Здесь была та же едкая, густая пыль, что и в амбарах, но я увидел, что «лопатарам», залезающим в трюм с маленькими деревянными лопатками для разгребания зерна и мокрыми тряпками для защиты глаз, рта и носа, хуже, чем мне. Здесь были еще и ветер, и солнце, и дождь, надо было выстаивать весь день на открытой палубе, но я увидел, что грузчикам, поднимающимся с тяжелыми мешками на плечах по шатким и скользким мосткам, повисшим над водой, приходится еще трудней.

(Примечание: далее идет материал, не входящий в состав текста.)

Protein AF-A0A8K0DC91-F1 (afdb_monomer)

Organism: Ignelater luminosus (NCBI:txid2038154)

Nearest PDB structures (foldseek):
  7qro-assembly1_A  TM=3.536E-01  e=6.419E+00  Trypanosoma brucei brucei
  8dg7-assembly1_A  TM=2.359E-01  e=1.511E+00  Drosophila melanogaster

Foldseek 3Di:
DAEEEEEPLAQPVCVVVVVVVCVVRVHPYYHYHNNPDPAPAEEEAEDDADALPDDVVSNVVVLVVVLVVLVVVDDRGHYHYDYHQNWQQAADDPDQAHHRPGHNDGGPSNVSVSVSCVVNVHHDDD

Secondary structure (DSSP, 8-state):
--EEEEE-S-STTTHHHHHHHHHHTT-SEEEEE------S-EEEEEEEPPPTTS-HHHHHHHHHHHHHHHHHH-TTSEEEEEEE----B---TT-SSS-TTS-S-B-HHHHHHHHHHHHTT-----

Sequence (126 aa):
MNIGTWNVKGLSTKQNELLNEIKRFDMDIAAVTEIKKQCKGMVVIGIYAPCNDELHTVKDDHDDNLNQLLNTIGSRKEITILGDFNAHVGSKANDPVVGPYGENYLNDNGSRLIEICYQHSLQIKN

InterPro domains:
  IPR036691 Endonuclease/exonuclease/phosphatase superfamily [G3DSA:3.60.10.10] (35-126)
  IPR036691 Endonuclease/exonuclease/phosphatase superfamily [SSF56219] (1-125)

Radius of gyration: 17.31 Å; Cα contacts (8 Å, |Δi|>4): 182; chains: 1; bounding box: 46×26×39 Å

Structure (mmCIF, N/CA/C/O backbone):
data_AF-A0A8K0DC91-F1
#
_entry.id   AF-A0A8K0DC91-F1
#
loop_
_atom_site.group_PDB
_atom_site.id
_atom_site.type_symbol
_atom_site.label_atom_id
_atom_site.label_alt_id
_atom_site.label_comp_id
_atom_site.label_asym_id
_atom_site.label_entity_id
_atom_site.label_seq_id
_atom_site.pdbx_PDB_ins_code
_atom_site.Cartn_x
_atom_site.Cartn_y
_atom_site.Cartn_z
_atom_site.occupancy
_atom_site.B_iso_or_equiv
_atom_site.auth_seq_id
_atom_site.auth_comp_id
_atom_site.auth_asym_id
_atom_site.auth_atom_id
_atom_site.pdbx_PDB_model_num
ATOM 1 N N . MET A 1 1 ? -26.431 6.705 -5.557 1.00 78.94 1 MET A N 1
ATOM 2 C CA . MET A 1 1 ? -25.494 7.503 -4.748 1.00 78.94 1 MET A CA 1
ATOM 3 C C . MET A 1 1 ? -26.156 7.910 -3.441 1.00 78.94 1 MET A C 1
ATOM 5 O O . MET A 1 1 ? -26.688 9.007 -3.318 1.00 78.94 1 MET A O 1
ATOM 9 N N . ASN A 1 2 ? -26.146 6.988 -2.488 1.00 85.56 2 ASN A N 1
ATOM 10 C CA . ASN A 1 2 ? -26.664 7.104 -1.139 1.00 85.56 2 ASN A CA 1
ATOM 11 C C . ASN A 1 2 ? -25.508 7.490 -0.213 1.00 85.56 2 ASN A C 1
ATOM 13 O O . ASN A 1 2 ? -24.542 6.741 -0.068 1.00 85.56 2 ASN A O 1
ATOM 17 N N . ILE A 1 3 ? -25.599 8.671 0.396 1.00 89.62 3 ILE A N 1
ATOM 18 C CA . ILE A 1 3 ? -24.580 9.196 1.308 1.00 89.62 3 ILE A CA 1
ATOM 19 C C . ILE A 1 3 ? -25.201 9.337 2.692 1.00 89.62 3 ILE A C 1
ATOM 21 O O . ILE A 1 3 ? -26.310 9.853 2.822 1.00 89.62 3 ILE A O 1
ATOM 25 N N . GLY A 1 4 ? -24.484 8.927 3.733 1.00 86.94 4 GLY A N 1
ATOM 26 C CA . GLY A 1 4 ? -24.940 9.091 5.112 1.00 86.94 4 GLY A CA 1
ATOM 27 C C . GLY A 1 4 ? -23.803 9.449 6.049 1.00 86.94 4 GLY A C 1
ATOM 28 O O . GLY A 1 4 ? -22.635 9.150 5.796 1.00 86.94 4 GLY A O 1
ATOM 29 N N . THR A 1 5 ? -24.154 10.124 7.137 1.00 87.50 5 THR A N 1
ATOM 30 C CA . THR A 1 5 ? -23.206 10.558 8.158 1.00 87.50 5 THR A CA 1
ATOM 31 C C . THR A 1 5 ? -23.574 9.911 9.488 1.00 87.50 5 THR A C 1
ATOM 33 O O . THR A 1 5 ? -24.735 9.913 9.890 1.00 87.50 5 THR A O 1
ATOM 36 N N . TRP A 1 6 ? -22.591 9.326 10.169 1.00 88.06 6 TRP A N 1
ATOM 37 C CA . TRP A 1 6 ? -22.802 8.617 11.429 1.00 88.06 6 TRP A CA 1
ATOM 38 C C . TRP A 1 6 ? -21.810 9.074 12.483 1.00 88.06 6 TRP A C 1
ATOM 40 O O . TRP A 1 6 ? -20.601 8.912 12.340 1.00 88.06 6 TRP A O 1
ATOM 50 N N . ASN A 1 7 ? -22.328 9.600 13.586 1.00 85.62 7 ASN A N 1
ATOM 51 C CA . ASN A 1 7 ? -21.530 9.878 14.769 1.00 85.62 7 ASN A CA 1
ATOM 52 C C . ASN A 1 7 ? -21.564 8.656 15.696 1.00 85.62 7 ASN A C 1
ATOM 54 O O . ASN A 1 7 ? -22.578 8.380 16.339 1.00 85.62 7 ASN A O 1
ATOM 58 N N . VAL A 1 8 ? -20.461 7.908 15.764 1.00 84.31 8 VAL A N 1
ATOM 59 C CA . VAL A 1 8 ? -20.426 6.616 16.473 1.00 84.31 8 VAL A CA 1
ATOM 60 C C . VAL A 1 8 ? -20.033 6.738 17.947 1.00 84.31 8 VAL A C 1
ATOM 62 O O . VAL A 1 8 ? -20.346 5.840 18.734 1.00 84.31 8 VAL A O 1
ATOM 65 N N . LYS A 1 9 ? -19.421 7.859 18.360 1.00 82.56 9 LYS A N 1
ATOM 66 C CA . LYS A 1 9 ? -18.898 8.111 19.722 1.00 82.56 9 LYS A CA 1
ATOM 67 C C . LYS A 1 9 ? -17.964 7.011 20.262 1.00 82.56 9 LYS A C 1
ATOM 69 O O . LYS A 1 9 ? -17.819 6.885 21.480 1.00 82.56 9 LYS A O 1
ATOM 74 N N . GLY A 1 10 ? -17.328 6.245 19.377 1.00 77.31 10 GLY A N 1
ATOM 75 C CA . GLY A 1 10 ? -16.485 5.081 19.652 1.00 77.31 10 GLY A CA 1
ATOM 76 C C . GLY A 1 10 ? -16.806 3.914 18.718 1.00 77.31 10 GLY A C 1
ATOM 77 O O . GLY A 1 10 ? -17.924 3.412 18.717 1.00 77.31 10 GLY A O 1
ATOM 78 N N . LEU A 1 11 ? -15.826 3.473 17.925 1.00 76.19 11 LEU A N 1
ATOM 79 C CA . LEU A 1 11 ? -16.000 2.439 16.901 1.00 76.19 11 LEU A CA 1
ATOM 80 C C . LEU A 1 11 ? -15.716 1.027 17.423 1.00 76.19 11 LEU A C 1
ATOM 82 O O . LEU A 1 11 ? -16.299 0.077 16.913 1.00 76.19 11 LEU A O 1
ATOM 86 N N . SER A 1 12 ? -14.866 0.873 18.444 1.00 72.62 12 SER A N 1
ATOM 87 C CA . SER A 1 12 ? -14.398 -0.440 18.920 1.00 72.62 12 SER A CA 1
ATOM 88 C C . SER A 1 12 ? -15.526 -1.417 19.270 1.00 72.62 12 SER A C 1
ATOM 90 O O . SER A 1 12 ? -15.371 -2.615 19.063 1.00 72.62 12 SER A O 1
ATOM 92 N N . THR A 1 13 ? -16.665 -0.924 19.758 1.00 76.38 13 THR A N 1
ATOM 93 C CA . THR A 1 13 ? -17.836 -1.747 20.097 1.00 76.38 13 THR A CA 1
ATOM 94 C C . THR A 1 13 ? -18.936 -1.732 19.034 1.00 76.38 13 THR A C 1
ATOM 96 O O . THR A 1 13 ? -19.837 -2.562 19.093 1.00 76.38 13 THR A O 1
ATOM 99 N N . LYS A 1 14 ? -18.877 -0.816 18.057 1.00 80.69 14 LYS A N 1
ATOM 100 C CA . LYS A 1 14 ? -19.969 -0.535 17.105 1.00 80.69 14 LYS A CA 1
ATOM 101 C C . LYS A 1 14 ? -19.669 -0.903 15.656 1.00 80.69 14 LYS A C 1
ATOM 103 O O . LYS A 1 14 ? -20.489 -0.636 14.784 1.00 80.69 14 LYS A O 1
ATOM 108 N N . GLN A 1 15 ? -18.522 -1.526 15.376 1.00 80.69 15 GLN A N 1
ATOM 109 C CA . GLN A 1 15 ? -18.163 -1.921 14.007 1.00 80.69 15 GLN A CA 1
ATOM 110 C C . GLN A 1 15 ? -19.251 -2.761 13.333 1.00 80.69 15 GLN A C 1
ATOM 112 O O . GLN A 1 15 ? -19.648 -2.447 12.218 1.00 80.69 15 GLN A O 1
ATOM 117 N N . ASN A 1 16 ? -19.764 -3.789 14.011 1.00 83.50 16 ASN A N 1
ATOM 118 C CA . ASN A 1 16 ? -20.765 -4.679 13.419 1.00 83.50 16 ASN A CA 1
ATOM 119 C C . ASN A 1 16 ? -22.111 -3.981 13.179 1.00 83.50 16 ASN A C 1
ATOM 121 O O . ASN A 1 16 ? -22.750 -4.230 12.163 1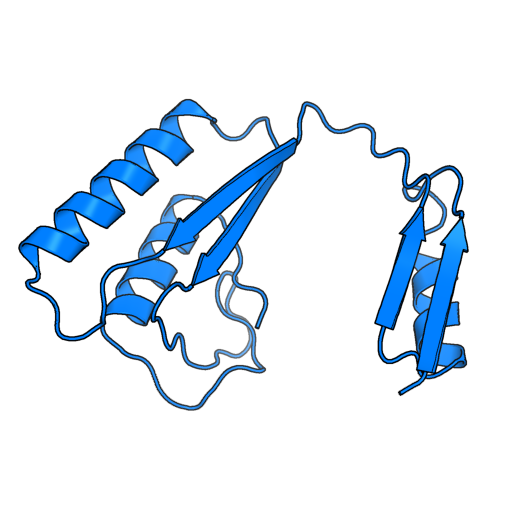.00 83.50 16 ASN A O 1
ATOM 125 N N . GLU A 1 17 ? -22.529 -3.095 14.086 1.00 85.19 17 GLU A N 1
ATOM 126 C CA . GLU A 1 17 ? -23.752 -2.298 13.933 1.00 85.19 17 GLU A CA 1
ATOM 127 C C . GLU A 1 17 ? -23.637 -1.367 12.723 1.00 85.19 17 GLU A C 1
ATOM 129 O O . GLU A 1 17 ? -24.467 -1.426 11.820 1.00 85.19 17 GLU A O 1
ATOM 134 N N . LEU A 1 18 ? -22.539 -0.610 12.646 1.00 85.25 18 LEU A N 1
ATOM 135 C CA . LEU A 1 18 ? -22.257 0.288 11.531 1.00 85.25 18 LEU A CA 1
ATOM 136 C C . LEU A 1 18 ? -22.205 -0.464 10.192 1.00 85.25 18 LEU A C 1
ATOM 138 O O . LEU A 1 18 ? -22.796 -0.020 9.213 1.00 85.25 18 LEU A O 1
ATOM 142 N N . LEU A 1 19 ? -21.534 -1.620 10.139 1.00 85.88 19 LEU A N 1
ATOM 143 C CA . LEU A 1 19 ? -21.461 -2.443 8.926 1.00 85.88 19 LEU A CA 1
ATOM 144 C C . LEU A 1 19 ? -22.838 -2.959 8.493 1.00 85.88 19 LEU A C 1
ATOM 146 O O . LEU A 1 19 ? -23.124 -3.013 7.297 1.00 85.88 19 LEU A O 1
ATOM 150 N N . ASN A 1 20 ? -23.686 -3.339 9.449 1.00 89.00 20 ASN A N 1
ATOM 151 C CA . ASN A 1 20 ? -25.047 -3.774 9.160 1.00 89.00 20 ASN A CA 1
ATOM 152 C C . ASN A 1 20 ? -25.902 -2.624 8.626 1.00 89.00 20 ASN A C 1
ATOM 154 O O . ASN A 1 20 ? -26.679 -2.845 7.704 1.00 89.00 20 ASN A O 1
ATOM 158 N N . GLU A 1 21 ? -25.752 -1.411 9.155 1.00 85.94 21 GLU A N 1
ATOM 159 C CA . GLU A 1 21 ? -26.475 -0.237 8.659 1.00 85.94 21 GLU A CA 1
ATOM 160 C C . GLU A 1 21 ? -26.012 0.173 7.260 1.00 85.94 21 GLU A C 1
ATOM 162 O O . GLU A 1 21 ? -26.852 0.345 6.381 1.00 85.94 21 GLU A O 1
ATOM 167 N N . ILE A 1 22 ? -24.699 0.213 7.011 1.00 87.50 22 ILE A N 1
ATOM 168 C CA . ILE A 1 22 ? -24.137 0.496 5.679 1.00 87.50 22 ILE A CA 1
ATOM 169 C C . ILE A 1 22 ? -24.714 -0.464 4.633 1.00 87.50 22 ILE A C 1
ATOM 171 O O . ILE A 1 22 ? -25.162 -0.028 3.574 1.00 87.50 22 ILE A O 1
ATOM 175 N N . LYS A 1 23 ? -24.762 -1.765 4.951 1.00 89.19 23 LYS A N 1
ATOM 176 C CA . LYS A 1 23 ? -25.352 -2.785 4.072 1.00 89.19 23 LYS A CA 1
ATOM 177 C C . LYS A 1 23 ? -26.865 -2.642 3.944 1.00 89.19 23 LYS A C 1
ATOM 179 O O . LYS A 1 23 ? -27.404 -2.797 2.857 1.00 89.19 23 LYS A O 1
ATOM 184 N N . ARG A 1 24 ? -27.561 -2.369 5.050 1.00 90.81 24 ARG A N 1
ATOM 185 C CA . ARG A 1 24 ? -29.025 -2.242 5.082 1.00 90.81 24 ARG A CA 1
ATOM 186 C C . ARG A 1 24 ? -29.514 -1.086 4.219 1.00 90.81 24 ARG A C 1
ATOM 188 O O . ARG A 1 24 ? -30.568 -1.206 3.604 1.00 90.81 24 ARG A O 1
ATOM 195 N N . PHE A 1 25 ? -28.788 0.025 4.226 1.00 88.00 25 PHE A N 1
ATOM 196 C CA . PHE A 1 25 ? -29.156 1.232 3.494 1.00 88.00 25 PHE A CA 1
ATOM 197 C C . PHE A 1 25 ? -28.511 1.323 2.111 1.00 88.00 25 PHE A C 1
ATOM 199 O O . PHE A 1 25 ? -28.708 2.337 1.447 1.00 88.00 25 PHE A O 1
ATOM 206 N N . ASP A 1 26 ? -27.774 0.287 1.689 1.00 89.31 26 ASP A N 1
ATOM 207 C CA . ASP A 1 26 ? -27.075 0.242 0.401 1.00 89.31 26 ASP A CA 1
ATOM 208 C C . ASP A 1 26 ? -26.298 1.549 0.155 1.00 89.31 26 ASP A C 1
ATOM 210 O O . ASP A 1 26 ? -26.523 2.284 -0.810 1.00 89.31 26 ASP A O 1
ATOM 214 N N . MET A 1 27 ? -25.487 1.927 1.154 1.00 85.25 27 MET A N 1
ATOM 215 C CA . MET A 1 27 ? -24.779 3.206 1.163 1.00 85.25 27 MET A CA 1
ATOM 216 C C . MET A 1 27 ? -23.578 3.165 0.223 1.00 85.25 27 MET A C 1
ATOM 218 O O . MET A 1 27 ? -22.696 2.324 0.378 1.00 85.25 27 MET A O 1
ATOM 222 N N . ASP A 1 28 ? -23.497 4.149 -0.670 1.00 83.00 28 ASP A N 1
ATOM 223 C CA . ASP A 1 28 ? -22.351 4.341 -1.558 1.00 83.00 28 ASP A CA 1
ATOM 224 C C . ASP A 1 28 ? -21.185 5.024 -0.818 1.00 83.00 28 ASP A C 1
ATOM 226 O O . ASP A 1 28 ? -20.024 4.680 -1.021 1.00 83.00 28 ASP A O 1
ATOM 230 N N . ILE A 1 29 ? -21.480 5.994 0.062 1.00 84.44 29 ILE A N 1
ATOM 231 C CA . ILE A 1 29 ? -20.474 6.701 0.875 1.00 84.44 29 ILE A CA 1
ATOM 232 C C . ILE A 1 29 ? -20.987 6.899 2.305 1.00 84.44 29 ILE A C 1
ATOM 234 O O . ILE A 1 29 ? -22.072 7.436 2.529 1.00 84.44 29 ILE A O 1
ATOM 238 N N . ALA A 1 30 ? -20.170 6.537 3.295 1.00 86.44 30 ALA A N 1
ATOM 239 C CA . ALA A 1 30 ? -20.450 6.776 4.708 1.00 86.44 30 ALA A CA 1
ATOM 240 C C . ALA A 1 30 ? -19.375 7.675 5.334 1.00 86.44 30 ALA A C 1
ATOM 242 O O . ALA A 1 30 ? -18.191 7.340 5.321 1.00 86.44 30 ALA A O 1
ATOM 243 N N . ALA A 1 31 ? -19.781 8.797 5.929 1.00 84.69 31 ALA A N 1
ATOM 244 C CA . ALA A 1 31 ? -18.892 9.642 6.722 1.00 84.69 31 ALA A CA 1
ATOM 245 C C . ALA A 1 31 ? -19.073 9.334 8.213 1.00 84.69 31 ALA A C 1
ATOM 247 O O . ALA A 1 31 ? -20.125 9.610 8.789 1.00 84.69 31 ALA A O 1
ATOM 248 N N . VAL A 1 32 ? -18.047 8.773 8.850 1.00 85.56 32 VAL A N 1
ATOM 249 C CA . VAL A 1 32 ? -18.111 8.346 10.254 1.00 85.56 32 VAL A CA 1
ATOM 250 C C . VAL A 1 32 ? -17.310 9.301 11.132 1.00 85.56 32 VAL A C 1
ATOM 252 O O . VAL A 1 32 ? -16.115 9.501 10.921 1.00 85.56 32 VAL A O 1
ATOM 255 N N . THR A 1 33 ? -17.953 9.883 12.141 1.00 82.00 33 THR A N 1
ATOM 256 C CA . THR A 1 33 ? -17.345 10.838 13.076 1.00 82.00 33 THR A CA 1
ATOM 257 C C . THR A 1 33 ? -17.287 10.273 14.495 1.00 82.00 33 THR A C 1
ATOM 259 O O . THR A 1 33 ? -18.009 9.345 14.856 1.00 82.00 33 THR A O 1
ATOM 262 N N . GLU A 1 34 ? -16.373 10.808 15.310 1.00 81.69 34 GLU A N 1
ATOM 263 C CA . GLU A 1 34 ? -16.120 10.352 16.685 1.00 81.69 34 GLU A CA 1
ATOM 264 C C . GLU A 1 34 ? -15.810 8.848 16.816 1.00 81.69 34 GLU A C 1
ATOM 266 O O . GLU A 1 34 ? -16.250 8.187 17.751 1.00 81.69 34 GLU A O 1
ATOM 271 N N . ILE A 1 35 ? -14.999 8.293 15.915 1.00 77.69 35 ILE A N 1
ATOM 272 C CA . ILE A 1 35 ? -14.551 6.886 15.939 1.00 77.69 35 ILE A CA 1
ATOM 273 C C . ILE A 1 35 ? -13.838 6.509 17.256 1.00 77.69 35 ILE A C 1
ATOM 275 O O . ILE A 1 35 ? -13.828 5.337 17.618 1.00 77.69 35 ILE A O 1
ATOM 279 N N . LYS A 1 36 ? -13.256 7.476 17.986 1.00 71.75 36 LYS A N 1
ATOM 280 C CA . LYS A 1 36 ? -12.497 7.293 19.247 1.00 71.75 36 LYS A CA 1
ATOM 281 C C . LYS A 1 36 ? -11.667 6.000 19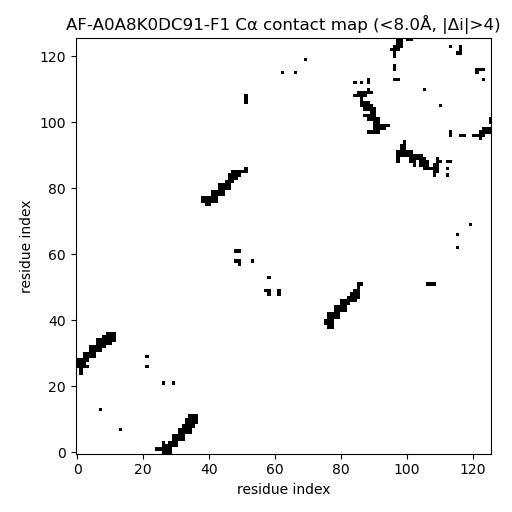.250 1.00 71.75 36 LYS A C 1
ATOM 283 O O . LYS A 1 36 ? -11.871 5.108 20.072 1.00 71.75 36 LYS A O 1
ATOM 288 N N . LYS A 1 37 ? -10.744 5.883 18.294 1.00 68.44 37 LYS A N 1
ATOM 289 C CA . LYS A 1 37 ? -9.818 4.751 18.215 1.00 68.44 37 LYS A CA 1
ATOM 290 C C . LYS A 1 37 ? -8.679 4.979 19.211 1.00 68.44 37 LYS A C 1
ATOM 292 O O . LYS A 1 37 ? -7.981 5.986 19.119 1.00 68.44 37 LYS A O 1
ATOM 297 N N . GLN A 1 38 ? -8.482 4.066 20.163 1.00 63.00 38 GLN A N 1
ATOM 298 C CA . GLN A 1 38 ? -7.282 4.064 21.008 1.00 63.00 38 GLN A CA 1
ATOM 299 C C . GLN A 1 38 ? -6.103 3.491 20.206 1.00 63.00 38 GLN A C 1
ATOM 301 O O . GLN A 1 38 ? -5.691 2.352 20.404 1.00 63.00 38 GLN A O 1
ATOM 306 N N . CYS A 1 39 ? -5.588 4.260 19.245 1.00 59.31 39 CYS A N 1
ATOM 307 C CA . CYS A 1 39 ? -4.355 3.908 18.541 1.00 59.31 39 CYS A CA 1
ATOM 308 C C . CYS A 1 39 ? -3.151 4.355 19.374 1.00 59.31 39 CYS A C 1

Корабли, на которых я работал, прибывали из далеких стран; в другое время я был бы счастлив сюда попасть. Но теперь, выстаивая долгие часы на закрепленной болтами кровле этих стальных домов, я не чувствовал любопытства. В свободные минуты я прохаживался иногда по палубам, взбирался по стальной лесенке на мостик, заглядывал в машинное отделение, похожее на гигантский зал, уставленный сложными механизмами, вызывающими удивление; да и весь корабль, сооружение, собранное из десятков тысяч деталей, аккуратно и точно пригнанных, прикованных друг к другу болтами, винтами, цепями, – это чудо кропотливого труда и точного расчета, которое в другое время вызвало бы во мне восторг и поток самых разнообразных мыслей и ощущений, – теперь меня не волновал. Усталый, озябший, с отекшими пальцами и тяжелым комом в горле, я смотрел с полным безразличием на иностранные флаги – разноцветные лоскуты материи с нашитыми или нарисованными на них линиями, звездами, кружками; не удивляясь, медленно перечитывал названия далеких и неизвестных мне портов. Все корабли были теперь для меня одинаковыми и отличались друг от друга только количеством часов, проведенных мною около их зияющих трюмов, откуда беспрестанно, как из огромной трубы, валила пыль, не менее едкая, не менее горькая, густая и черная, чем фабричный дым.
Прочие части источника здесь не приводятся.